My experience with MAB changes was early on in my use of a Mighty Demon 750. My experimentation with IFR changes is a recent thing and not related to MAB or main circuit. The carb has been working fine, no real need to change from the overly rich cruising A/F ratios, but curious how it would go. Next step might be to move the IFR's to the bottom of the circuit from their current top position, but the thing seems to work fine as-is.
Re: MAB's, when I experienced the stumble from the MD750, as-installed, I read up on people having the same problem and solving it via smaller HSAB (MAB) jets. Made sense then and makes sense now, the bleed is a hole in a straw between the outlet side and supply side, the outlet side has to suck harder to overcome the hole in the straw, the sucking comes from venturi effect which increases with engine demand that pulls air through the venturi to make it all happen. Smaller hole, less suck required (lower engine draw/rpm), it activates the system sooner. That all makes sense, provided the issue is the point of transfer from idle circuit to main circuit, which seems to be the case.

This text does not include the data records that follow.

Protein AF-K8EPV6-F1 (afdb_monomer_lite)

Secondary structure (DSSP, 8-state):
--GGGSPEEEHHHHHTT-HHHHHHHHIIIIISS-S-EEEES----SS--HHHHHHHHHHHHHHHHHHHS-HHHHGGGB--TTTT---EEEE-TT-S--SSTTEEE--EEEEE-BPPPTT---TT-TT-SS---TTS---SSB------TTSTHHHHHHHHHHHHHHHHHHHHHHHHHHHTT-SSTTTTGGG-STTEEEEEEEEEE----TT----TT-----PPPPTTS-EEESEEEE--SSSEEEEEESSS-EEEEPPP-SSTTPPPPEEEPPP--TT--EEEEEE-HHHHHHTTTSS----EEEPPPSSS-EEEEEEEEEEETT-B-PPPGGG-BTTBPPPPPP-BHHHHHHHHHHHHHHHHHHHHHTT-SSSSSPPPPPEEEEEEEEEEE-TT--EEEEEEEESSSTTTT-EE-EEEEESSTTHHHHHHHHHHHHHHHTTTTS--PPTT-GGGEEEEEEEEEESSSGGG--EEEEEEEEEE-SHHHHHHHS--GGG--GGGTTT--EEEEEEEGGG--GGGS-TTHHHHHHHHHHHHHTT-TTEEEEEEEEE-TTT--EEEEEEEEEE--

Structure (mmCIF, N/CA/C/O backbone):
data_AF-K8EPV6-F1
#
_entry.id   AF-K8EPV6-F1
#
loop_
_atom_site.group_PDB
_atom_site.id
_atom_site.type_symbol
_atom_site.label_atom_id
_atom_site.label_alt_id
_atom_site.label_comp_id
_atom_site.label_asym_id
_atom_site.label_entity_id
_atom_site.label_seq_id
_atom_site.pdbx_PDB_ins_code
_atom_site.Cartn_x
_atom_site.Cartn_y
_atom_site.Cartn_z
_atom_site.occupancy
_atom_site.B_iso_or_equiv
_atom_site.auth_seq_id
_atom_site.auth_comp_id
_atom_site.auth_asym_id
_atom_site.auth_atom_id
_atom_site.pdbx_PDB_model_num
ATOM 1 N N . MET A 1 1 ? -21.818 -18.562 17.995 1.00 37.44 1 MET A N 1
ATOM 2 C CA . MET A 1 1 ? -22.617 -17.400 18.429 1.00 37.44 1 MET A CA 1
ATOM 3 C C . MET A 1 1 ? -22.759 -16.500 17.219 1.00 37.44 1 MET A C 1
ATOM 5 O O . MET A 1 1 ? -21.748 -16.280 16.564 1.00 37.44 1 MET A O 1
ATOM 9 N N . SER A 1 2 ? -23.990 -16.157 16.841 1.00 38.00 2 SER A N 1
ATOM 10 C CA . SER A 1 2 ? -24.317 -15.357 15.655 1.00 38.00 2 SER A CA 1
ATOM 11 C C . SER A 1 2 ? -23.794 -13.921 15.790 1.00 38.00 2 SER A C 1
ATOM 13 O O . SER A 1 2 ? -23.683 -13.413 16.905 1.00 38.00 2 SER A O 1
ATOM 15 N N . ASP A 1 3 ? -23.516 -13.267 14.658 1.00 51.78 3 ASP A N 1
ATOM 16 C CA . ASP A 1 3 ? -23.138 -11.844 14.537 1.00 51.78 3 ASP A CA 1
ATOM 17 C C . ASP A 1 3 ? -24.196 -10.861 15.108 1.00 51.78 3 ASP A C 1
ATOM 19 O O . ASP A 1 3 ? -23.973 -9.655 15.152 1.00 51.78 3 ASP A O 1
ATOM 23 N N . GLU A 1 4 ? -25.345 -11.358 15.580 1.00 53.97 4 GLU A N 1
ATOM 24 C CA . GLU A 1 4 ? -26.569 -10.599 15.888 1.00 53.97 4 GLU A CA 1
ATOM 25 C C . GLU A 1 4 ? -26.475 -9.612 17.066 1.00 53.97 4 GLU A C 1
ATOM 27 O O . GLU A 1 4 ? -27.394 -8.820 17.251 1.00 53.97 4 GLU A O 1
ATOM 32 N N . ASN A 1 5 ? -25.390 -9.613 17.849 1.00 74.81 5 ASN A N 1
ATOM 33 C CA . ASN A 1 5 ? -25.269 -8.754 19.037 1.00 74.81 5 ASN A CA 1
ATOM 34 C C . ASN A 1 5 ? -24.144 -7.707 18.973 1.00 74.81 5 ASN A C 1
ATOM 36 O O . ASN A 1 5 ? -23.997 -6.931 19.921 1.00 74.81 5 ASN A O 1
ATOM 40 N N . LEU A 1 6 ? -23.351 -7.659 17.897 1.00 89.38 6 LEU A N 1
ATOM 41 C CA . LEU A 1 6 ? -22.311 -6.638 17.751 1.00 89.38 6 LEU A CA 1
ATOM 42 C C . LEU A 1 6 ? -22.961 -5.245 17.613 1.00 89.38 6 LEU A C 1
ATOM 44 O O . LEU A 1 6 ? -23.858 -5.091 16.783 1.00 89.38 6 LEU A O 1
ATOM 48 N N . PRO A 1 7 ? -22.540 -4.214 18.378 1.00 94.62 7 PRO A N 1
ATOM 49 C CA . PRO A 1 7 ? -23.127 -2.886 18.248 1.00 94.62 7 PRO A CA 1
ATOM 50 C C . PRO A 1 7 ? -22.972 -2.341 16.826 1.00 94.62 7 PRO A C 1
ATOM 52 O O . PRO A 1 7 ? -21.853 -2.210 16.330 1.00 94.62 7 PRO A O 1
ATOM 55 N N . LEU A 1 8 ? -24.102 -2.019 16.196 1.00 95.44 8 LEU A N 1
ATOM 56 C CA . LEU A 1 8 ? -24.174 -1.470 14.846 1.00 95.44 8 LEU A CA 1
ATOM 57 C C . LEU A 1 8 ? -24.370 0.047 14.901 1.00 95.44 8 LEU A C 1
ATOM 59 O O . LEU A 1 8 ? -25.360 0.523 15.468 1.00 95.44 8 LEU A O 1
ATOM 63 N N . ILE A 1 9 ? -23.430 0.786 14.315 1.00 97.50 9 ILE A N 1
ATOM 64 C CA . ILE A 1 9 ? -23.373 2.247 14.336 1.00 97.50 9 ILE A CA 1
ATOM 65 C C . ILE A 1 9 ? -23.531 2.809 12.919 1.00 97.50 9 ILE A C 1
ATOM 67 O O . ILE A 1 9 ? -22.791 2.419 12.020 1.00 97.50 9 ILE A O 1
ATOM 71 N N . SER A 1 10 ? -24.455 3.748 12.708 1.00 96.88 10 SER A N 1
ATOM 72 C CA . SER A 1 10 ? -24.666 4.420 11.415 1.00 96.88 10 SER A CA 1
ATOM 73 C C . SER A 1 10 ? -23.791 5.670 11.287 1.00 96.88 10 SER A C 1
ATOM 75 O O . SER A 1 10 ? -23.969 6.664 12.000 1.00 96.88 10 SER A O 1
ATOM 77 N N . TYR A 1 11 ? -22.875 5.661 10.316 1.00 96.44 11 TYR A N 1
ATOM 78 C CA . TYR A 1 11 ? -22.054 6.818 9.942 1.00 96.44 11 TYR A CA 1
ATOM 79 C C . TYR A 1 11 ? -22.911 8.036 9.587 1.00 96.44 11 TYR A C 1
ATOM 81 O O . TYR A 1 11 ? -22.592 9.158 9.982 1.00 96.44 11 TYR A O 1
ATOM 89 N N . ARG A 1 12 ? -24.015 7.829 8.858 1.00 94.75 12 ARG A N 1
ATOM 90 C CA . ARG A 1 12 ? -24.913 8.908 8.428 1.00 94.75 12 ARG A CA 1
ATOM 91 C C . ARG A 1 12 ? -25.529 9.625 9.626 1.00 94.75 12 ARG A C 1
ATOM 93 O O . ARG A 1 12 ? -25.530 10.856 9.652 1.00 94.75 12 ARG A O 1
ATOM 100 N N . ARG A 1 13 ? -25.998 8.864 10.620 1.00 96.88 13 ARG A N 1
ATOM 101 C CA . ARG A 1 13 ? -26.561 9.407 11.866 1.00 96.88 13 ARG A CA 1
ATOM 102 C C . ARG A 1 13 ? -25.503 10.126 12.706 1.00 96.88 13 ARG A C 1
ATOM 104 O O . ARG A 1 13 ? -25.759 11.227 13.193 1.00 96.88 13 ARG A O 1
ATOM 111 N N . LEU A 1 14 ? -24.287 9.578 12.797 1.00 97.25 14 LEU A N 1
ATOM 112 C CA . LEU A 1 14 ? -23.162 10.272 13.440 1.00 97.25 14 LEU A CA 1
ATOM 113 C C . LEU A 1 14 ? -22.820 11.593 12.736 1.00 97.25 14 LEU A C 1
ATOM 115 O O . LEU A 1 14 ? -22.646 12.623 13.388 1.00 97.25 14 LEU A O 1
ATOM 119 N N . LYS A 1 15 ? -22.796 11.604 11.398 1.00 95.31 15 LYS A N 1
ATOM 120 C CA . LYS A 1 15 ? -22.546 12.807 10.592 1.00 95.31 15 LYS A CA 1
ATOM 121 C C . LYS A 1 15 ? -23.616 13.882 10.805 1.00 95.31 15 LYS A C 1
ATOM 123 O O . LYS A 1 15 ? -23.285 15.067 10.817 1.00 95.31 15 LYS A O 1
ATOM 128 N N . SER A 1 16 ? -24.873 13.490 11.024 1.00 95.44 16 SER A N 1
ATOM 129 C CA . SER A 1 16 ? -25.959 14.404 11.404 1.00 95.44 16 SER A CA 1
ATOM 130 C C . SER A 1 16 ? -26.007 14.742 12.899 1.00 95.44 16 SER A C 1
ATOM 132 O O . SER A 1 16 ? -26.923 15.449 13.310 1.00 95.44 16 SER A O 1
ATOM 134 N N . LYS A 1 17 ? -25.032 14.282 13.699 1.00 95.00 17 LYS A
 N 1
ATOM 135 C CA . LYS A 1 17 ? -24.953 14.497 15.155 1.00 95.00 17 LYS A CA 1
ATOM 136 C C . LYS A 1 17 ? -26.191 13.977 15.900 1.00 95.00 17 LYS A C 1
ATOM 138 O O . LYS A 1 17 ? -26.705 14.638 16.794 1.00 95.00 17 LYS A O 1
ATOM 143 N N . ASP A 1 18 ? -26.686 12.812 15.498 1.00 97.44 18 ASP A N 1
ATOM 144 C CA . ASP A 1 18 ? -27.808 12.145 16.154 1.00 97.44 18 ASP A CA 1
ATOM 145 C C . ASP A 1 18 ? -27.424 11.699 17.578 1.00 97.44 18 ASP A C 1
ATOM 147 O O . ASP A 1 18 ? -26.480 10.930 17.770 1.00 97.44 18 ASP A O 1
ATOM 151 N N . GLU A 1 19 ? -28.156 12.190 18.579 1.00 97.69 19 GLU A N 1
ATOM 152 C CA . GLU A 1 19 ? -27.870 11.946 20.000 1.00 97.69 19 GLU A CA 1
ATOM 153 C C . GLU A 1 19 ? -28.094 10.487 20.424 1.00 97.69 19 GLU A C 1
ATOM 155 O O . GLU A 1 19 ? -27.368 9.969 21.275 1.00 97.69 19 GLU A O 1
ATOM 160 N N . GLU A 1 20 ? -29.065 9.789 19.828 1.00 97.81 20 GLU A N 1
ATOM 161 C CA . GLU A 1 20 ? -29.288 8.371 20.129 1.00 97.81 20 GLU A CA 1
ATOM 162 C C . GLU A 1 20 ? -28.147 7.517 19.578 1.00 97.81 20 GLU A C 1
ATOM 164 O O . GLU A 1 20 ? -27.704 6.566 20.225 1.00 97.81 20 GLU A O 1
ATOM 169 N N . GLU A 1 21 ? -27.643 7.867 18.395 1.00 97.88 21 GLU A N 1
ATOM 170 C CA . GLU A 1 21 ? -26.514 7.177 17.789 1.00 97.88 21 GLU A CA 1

Problem disappeared; I have a measure of faith I'm seeing what I'm seeing but won't put money on anything having to do with carburetors.

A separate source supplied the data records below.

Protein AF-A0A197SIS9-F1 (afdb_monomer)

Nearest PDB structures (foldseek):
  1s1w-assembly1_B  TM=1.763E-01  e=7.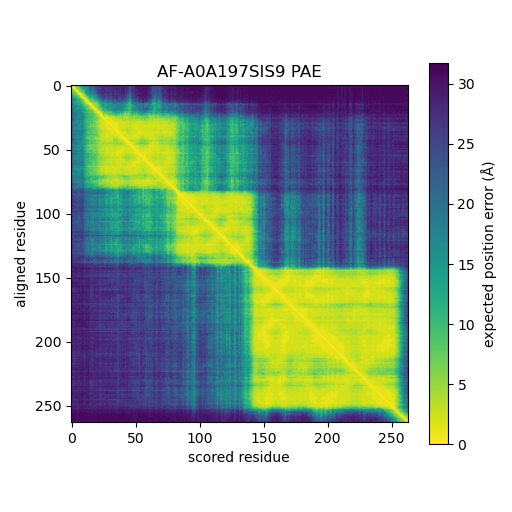390E-01  Human immunodeficiency virus 1

Foldseek 3Di:
DDDDDPPPDPDDDPCQRVQVDDDDQVVLQVVCVVLQWHFPDTDDTQQFFTWTAGNVPRDIGGFGNNVSVVDNRRDCVVVVQWDDQVVLQVLQVQQQWHFPDGDPRGLQFFTWTARNVPRDIDGDRNVVCVVVVHDPDPVPPPADQDQQAKKKWWKKDQVVLQKIFTDMDGPPNCLVVVVVVLRIGTDDMDIDRSNLSVQLLVQLLVVCVVLVFDQSDDCVSCVVDRSSRMGGCVSPPPVNSVVSSVVSNVVSVVVVPPPDDDD

Structure (mmCIF, N/CA/C/O backbone):
data_AF-A0A197SIS9-F1
#
_entry.id   AF-A0A197SIS9-F1
#
loop_
_atom_site.group_PDB
_atom_site.id
_atom_site.type_symbol
_atom_site.label_atom_id
_atom_site.label_alt_id
_atom_site.label_comp_id
_atom_site.label_asym_id
_atom_site.label_entity_id
_atom_site.label_seq_id
_atom_site.pdbx_PDB_ins_code
_atom_site.Cartn_x
_atom_site.Cartn_y
_atom_site.Cartn_z
_atom_site.occupancy
_atom_site.B_iso_or_equiv
_atom_site.auth_seq_id
_atom_site.auth_comp_id
_atom_site.auth_asym_id
_atom_site.auth_atom_id
_atom_site.pdbx_PDB_model_num
ATOM 1 N N . MET A 1 1 ? 28.412 -5.368 12.253 1.00 34.28 1 MET A N 1
ATOM 2 C CA . MET A 1 1 ? 29.450 -4.356 11.972 1.00 34.28 1 MET A CA 1
ATOM 3 C C . MET A 1 1 ? 28.897 -3.450 10.886 1.00 34.28 1 MET A C 1
ATOM 5 O O . MET A 1 1 ? 28.519 -3.951 9.835 1.00 34.28 1 MET A O 1
ATOM 9 N N . TRP A 1 2 ? 28.662 -2.187 11.232 1.00 29.70 2 TRP A N 1
ATOM 10 C CA . TRP A 1 2 ? 27.844 -1.254 10.464 1.00 29.70 2 TRP A CA 1
ATOM 11 C C . TRP A 1 2 ? 28.590 -0.620 9.285 1.00 29.70 2 TRP A C 1
ATOM 13 O O . TRP A 1 2 ? 29.812 -0.528 9.235 1.00 29.70 2 TRP A O 1
ATOM 23 N N . TYR A 1 3 ? 27.756 -0.208 8.344 1.00 39.06 3 TYR A N 1
ATOM 24 C CA . TYR A 1 3 ? 27.971 0.478 7.084 1.00 39.06 3 TYR A CA 1
ATOM 25 C C . TYR A 1 3 ? 28.637 1.856 7.271 1.00 39.06 3 TYR A C 1
ATOM 27 O O . TYR A 1 3 ? 27.931 2.851 7.344 1.00 39.06 3 TYR A O 1
ATOM 35 N N . SER A 1 4 ? 29.970 1.946 7.356 1.00 39.09 4 SER A N 1
ATOM 36 C CA . SER A 1 4 ? 30.697 3.225 7.191 1.00 39.09 4 SER A CA 1
ATOM 37 C C . SER A 1 4 ? 32.216 3.048 7.301 1.00 39.09 4 SER A C 1
ATOM 39 O O . SER A 1 4 ? 32.764 3.111 8.399 1.00 39.09 4 SER A O 1
ATOM 41 N N . SER A 1 5 ? 32.938 2.879 6.192 1.00 37.59 5 SER A N 1
ATOM 42 C CA . SER A 1 5 ? 34.403 3.076 6.233 1.00 37.59 5 SER A CA 1
ATOM 43 C C . SER A 1 5 ? 35.062 3.533 4.932 1.00 37.59 5 SER A C 1
ATOM 45 O O . SER A 1 5 ? 36.283 3.608 4.877 1.00 37.59 5 SER A O 1
ATOM 47 N N . VAL A 1 6 ? 34.309 3.919 3.897 1.00 45.44 6 VAL A N 1
ATOM 48 C CA . VAL A 1 6 ? 34.937 4.332 2.622 1.00 45.44 6 VAL A CA 1
ATOM 49 C C . VAL A 1 6 ? 35.075 5.857 2.479 1.00 45.44 6 VAL A C 1
ATOM 51 O O . VAL A 1 6 ? 35.735 6.321 1.562 1.00 45.44 6 VAL A O 1
ATOM 54 N N . VAL A 1 7 ? 34.505 6.661 3.388 1.00 44.31 7 VAL A N 1
ATOM 55 C CA . VAL A 1 7 ? 34.467 8.134 3.229 1.00 44.31 7 VAL A CA 1
ATOM 56 C C . VAL A 1 7 ? 35.604 8.873 3.963 1.00 44.31 7 VAL A C 1
ATOM 58 O O . VAL A 1 7 ? 35.931 9.987 3.580 1.00 44.31 7 VAL A O 1
ATOM 61 N N . TYR A 1 8 ? 36.285 8.267 4.946 1.00 36.66 8 TYR A N 1
ATOM 62 C CA . TYR A 1 8 ? 37.270 8.977 5.793 1.00 36.66 8 TYR A CA 1
ATOM 63 C C . TYR A 1 8 ? 38.747 8.607 5.574 1.00 36.66 8 TYR A C 1
ATOM 65 O O . TYR A 1 8 ? 39.597 9.011 6.360 1.00 36.66 8 TYR A O 1
ATOM 73 N N . ALA A 1 9 ? 39.087 7.868 4.515 1.00 38.34 9 ALA A N 1
ATOM 74 C CA . ALA A 1 9 ? 40.453 7.372 4.301 1.00 38.34 9 ALA A CA 1
ATOM 75 C C . ALA A 1 9 ? 41.222 8.063 3.162 1.00 38.34 9 ALA A C 1
ATOM 77 O O . ALA A 1 9 ? 42.131 7.452 2.615 1.00 38.34 9 ALA A O 1
ATOM 78 N N . GLY A 1 10 ? 40.852 9.281 2.741 1.00 42.59 10 GLY A N 1
ATOM 79 C CA . GLY A 1 10 ? 41.633 10.054 1.754 1.00 42.59 10 GLY A CA 1
ATOM 80 C C . GLY A 1 10 ? 41.819 9.402 0.372 1.00 42.59 10 GLY A C 1
ATOM 81 O O . GLY A 1 10 ? 42.453 9.984 -0.500 1.00 42.59 10 GLY A O 1
ATOM 82 N N . ASN A 1 11 ? 41.240 8.225 0.137 1.00 49.00 11 ASN A N 1
ATOM 83 C CA . ASN A 1 11 ? 41.197 7.577 -1.159 1.00 49.00 11 ASN A CA 1
ATOM 84 C C . ASN A 1 11 ? 40.087 8.249 -1.961 1.00 49.00 11 ASN A C 1
ATOM 86 O O . ASN A 1 11 ? 38.912 7.895 -1.830 1.00 49.00 11 ASN A O 1
ATOM 90 N N . GLY A 1 12 ? 40.455 9.231 -2.786 1.00 49.03 12 GLY A N 1
ATOM 91 C CA . GLY A 1 12 ? 39.582 9.693 -3.861 1.00 49.03 12 GLY A CA 1
ATOM 92 C C . GLY A 1 12 ? 39.023 8.495 -4.639 1.00 49.03 12 GLY A C 1
ATOM 93 O O . GLY A 1 12 ? 39.631 7.419 -4.677 1.00 49.03 12 GLY A O 1
ATOM 94 N N . ALA A 1 13 ? 37.842 8.649 -5.247 1.00 51.12 13 ALA A N 1
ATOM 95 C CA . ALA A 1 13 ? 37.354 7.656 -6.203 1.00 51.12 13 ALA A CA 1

What also makes sense is what I'm reading from RHD here, emulsion system bubbles help the fuel get sucked through the pipe easier. Something I'm not sure of, is the use of terms like "help" the fuel get moving through the main circuit. The part that rings true is, aerated fuel should lift easier. But just how much easier (and we're talking fine points of when the system initially starts to flow) do the introduced bubbles make that process? Since the emulsion holes are so much smaller, and in my mind would activate in order from the top to the bottom since the upper ones should see less resistance from the weight of fuel on the other side (and assuming the lower ones that are below bowl fuel level are submerged until fuel starts to move through the main well), any commonly used MAB is more than big enough to supply all the emulsion air required. Its effect as a direct bleed to the venturi draw through the main circuit discharge tube is what should determine initiation of the main circuit, in my mind, and making it smaller should bring that system into play earlier. I believe that's what happened with my MD750, prejudiced because I was told that's what was going on so easier for me to believe. I can't prove it, of course.
Or is it supposed to be a matter that the bleed through the main discharge, above the fuel since it's not moving yet to cut it off, is fully utilizing a smaller MAB and there is not enough to be drawn through the emulsion holes, requiring a larger MAB to serve both demands so that emulsion may begin?
I can see both sides of the theory, how do we prove it in actuality? Plug every emulsion bleed, accept a crappy, inefficient maybe even impossible to burn a/f mixture, but depict when it actually starts flowing? Backing up a bit, completely plug the main circuit first, to establish the exact point when the idle system cuts out, for a baseline. Then uncover just one emulsion at a time and find those resulting points of activation, in pairs, whatever combinations are available.